[Items from a dataset]
== Segment start ==

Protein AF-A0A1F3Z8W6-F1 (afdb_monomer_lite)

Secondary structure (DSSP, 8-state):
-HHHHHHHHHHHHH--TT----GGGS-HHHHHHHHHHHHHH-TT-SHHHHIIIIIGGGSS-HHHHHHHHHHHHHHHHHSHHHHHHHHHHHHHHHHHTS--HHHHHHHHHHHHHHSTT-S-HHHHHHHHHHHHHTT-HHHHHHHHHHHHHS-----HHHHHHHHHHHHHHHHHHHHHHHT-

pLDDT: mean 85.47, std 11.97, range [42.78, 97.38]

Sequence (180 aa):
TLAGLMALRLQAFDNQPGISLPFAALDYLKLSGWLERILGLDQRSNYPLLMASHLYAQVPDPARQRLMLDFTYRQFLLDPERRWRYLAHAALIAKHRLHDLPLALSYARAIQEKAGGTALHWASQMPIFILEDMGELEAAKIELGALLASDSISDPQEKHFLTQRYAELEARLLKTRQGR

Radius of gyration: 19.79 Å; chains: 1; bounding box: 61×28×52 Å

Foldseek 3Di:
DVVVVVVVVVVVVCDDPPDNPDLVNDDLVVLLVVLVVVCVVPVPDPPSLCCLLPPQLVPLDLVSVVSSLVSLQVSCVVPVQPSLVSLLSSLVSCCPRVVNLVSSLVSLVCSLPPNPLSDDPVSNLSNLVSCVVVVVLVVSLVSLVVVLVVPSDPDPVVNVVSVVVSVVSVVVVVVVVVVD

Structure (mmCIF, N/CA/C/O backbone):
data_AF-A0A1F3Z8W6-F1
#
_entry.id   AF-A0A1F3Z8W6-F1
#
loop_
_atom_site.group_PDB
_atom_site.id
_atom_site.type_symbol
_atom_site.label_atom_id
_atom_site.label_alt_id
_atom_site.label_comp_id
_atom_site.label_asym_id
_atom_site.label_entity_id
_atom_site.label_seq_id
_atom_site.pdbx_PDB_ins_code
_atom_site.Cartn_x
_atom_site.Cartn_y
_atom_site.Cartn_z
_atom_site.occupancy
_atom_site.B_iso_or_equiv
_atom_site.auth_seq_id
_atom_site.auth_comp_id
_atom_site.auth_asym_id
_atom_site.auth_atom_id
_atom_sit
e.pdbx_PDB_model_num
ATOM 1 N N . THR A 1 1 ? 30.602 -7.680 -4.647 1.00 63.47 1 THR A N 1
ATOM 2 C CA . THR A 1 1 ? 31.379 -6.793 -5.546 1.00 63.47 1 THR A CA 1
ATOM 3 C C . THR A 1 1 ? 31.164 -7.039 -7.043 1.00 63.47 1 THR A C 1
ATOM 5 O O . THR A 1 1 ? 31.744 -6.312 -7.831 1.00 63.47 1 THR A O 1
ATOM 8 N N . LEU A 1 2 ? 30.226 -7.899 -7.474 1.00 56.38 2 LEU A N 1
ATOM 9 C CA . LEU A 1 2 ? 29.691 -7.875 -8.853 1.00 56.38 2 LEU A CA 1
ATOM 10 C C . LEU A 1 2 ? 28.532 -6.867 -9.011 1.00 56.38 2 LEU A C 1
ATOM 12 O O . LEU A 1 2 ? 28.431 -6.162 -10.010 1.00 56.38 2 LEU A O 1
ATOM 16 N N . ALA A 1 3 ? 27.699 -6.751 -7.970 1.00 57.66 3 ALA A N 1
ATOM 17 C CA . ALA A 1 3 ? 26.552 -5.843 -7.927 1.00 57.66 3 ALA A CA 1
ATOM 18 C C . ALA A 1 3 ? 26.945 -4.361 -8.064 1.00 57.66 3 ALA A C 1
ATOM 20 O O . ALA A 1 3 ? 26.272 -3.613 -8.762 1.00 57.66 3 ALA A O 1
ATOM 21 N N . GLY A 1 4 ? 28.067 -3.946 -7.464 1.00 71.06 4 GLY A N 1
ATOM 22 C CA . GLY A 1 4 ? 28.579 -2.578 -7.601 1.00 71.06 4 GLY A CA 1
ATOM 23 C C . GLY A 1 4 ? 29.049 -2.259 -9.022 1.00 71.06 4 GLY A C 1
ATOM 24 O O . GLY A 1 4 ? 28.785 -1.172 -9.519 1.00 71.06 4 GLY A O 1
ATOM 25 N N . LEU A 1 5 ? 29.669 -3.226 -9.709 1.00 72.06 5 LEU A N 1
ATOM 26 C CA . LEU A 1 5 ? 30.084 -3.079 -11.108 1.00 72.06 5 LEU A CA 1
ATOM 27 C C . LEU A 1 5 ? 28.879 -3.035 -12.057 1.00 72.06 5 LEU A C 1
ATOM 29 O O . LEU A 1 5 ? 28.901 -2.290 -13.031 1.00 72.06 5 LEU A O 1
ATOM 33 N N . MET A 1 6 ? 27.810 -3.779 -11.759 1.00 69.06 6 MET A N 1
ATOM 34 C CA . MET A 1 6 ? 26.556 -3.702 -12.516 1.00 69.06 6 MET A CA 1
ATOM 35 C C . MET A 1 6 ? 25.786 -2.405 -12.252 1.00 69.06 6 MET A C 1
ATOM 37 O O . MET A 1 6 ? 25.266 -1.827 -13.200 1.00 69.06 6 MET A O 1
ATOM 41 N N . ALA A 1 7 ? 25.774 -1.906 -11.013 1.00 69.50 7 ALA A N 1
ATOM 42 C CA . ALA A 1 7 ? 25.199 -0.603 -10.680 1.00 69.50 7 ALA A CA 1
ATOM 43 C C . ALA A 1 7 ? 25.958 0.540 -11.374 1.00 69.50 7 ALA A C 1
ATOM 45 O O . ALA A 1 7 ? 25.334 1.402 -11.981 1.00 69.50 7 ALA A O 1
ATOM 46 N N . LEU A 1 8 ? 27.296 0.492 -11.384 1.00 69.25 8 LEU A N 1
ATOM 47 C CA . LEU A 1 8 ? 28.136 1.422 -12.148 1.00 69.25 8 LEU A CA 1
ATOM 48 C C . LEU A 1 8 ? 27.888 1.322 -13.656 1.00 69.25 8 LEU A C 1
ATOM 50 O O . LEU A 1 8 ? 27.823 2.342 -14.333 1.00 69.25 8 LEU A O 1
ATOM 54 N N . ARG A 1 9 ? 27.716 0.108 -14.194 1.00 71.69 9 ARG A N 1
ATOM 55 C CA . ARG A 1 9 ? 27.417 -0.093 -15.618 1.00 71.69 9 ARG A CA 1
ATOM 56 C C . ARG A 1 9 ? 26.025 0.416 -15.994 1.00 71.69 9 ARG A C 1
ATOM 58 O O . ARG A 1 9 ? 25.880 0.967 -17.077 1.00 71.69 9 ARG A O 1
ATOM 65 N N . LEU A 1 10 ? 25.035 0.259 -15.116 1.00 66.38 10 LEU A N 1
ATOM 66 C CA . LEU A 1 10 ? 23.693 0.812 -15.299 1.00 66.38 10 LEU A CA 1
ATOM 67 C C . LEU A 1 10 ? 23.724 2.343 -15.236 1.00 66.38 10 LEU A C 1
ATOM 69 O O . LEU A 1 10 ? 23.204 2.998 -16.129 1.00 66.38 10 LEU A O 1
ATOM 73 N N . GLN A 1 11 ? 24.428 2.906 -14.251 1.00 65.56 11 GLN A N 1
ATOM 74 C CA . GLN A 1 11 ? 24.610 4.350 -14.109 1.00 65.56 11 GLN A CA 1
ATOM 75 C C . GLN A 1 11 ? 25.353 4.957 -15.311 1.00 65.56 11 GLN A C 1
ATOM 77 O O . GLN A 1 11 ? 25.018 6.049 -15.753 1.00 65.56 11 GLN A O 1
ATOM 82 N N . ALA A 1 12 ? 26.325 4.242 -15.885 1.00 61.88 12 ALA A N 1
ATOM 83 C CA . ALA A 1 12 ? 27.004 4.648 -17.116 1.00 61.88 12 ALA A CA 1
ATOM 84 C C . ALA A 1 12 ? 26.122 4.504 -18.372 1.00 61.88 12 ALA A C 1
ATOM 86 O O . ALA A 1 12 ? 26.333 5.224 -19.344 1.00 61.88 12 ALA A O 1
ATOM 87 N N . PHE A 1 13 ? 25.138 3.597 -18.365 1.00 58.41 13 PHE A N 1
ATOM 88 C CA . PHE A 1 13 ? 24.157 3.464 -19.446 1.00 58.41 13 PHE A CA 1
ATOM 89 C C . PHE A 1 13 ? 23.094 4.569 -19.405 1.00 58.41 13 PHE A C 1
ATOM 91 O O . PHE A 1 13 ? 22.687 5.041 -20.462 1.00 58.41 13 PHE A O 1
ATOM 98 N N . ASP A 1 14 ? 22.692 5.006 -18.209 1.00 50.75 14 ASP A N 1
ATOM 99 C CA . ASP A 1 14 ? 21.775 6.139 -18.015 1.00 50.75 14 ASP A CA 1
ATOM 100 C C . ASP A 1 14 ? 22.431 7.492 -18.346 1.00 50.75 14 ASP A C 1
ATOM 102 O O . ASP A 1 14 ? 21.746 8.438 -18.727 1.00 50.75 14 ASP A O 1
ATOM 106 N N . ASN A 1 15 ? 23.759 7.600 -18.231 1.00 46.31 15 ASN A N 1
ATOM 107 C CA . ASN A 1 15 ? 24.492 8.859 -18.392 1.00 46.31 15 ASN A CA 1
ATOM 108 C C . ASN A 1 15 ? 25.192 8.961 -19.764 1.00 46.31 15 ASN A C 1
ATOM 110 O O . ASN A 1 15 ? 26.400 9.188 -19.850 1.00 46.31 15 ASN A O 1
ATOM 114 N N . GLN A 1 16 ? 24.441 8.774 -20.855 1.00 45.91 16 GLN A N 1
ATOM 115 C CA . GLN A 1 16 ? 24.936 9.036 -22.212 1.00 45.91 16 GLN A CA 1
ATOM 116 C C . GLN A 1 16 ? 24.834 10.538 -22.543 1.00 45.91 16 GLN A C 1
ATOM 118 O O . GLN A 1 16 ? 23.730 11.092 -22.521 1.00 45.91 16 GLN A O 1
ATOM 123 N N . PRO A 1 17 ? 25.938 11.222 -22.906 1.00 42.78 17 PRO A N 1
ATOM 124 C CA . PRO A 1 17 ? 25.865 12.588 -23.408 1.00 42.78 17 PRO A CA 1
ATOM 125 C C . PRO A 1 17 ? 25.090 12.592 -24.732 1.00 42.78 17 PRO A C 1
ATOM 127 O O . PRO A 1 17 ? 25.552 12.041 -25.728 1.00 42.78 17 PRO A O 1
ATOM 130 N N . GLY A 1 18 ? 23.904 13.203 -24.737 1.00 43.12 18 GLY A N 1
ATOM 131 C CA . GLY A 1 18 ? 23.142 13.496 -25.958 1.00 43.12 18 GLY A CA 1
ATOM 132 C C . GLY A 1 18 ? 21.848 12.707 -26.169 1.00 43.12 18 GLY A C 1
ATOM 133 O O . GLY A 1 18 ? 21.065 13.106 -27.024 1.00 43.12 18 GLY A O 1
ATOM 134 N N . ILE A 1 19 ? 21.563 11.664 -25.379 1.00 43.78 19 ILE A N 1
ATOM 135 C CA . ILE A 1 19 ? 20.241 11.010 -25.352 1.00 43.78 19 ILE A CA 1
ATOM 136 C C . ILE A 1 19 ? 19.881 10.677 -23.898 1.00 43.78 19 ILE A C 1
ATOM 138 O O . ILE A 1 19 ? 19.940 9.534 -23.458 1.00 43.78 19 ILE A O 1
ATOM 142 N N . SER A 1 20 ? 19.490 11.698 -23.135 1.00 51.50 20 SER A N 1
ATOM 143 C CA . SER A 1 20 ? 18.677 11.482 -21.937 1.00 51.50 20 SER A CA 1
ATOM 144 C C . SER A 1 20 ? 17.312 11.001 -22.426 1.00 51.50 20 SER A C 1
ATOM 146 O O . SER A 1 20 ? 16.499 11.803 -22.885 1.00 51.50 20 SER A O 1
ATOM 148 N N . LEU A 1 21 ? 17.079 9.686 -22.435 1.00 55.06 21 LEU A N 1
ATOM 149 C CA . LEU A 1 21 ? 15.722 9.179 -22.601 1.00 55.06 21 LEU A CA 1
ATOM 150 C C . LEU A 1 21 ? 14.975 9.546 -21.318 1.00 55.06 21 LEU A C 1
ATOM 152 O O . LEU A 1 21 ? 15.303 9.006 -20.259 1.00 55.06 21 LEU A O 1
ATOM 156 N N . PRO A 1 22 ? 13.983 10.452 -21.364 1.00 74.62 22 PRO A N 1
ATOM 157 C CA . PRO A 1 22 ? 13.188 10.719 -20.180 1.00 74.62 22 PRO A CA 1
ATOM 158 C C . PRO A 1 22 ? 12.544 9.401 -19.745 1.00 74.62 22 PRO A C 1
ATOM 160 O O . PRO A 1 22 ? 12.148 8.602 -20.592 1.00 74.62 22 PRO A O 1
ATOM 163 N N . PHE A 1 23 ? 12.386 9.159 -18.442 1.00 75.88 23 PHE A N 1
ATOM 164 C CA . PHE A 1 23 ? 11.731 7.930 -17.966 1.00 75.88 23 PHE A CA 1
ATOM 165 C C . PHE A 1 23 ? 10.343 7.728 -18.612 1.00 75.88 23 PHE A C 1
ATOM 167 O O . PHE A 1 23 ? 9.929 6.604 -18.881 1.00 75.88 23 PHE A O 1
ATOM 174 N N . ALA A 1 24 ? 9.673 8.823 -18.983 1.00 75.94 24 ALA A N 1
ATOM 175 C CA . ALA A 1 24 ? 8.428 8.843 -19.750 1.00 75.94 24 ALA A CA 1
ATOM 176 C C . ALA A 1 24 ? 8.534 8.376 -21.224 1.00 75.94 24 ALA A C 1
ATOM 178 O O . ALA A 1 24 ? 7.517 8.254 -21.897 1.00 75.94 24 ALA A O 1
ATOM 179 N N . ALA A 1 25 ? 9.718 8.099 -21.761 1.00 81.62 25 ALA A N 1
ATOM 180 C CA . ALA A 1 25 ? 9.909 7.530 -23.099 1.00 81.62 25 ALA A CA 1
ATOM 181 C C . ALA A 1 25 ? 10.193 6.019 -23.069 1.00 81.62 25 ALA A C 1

== Segment end ==

Please make your reply exactly the lines from the one containing "ATOM 176 C C" through the end of the entries above, and nothing more.

ATOM 176 C C . ALA A 1 24 ? 8.534 8.376 -21.224 1.00 75.94 24 ALA A C 1
ATOM 178 O O . ALA A 1 24 ? 7.517 8.254 -21.897 1.00 75.94 24 ALA A O 1
ATOM 179 N N . ALA A 1 25 ? 9.718 8.099 -21.761 1.00 81.62 25 ALA A N 1
ATOM 180 C CA . ALA A 1 25 ? 9.909 7.530 -23.099 1.00 81.62 25 ALA A CA 1
ATOM 181 C C . ALA A 1 25 ? 10.193 6.019 -23.069 1.00 81.62 25 ALA A C 1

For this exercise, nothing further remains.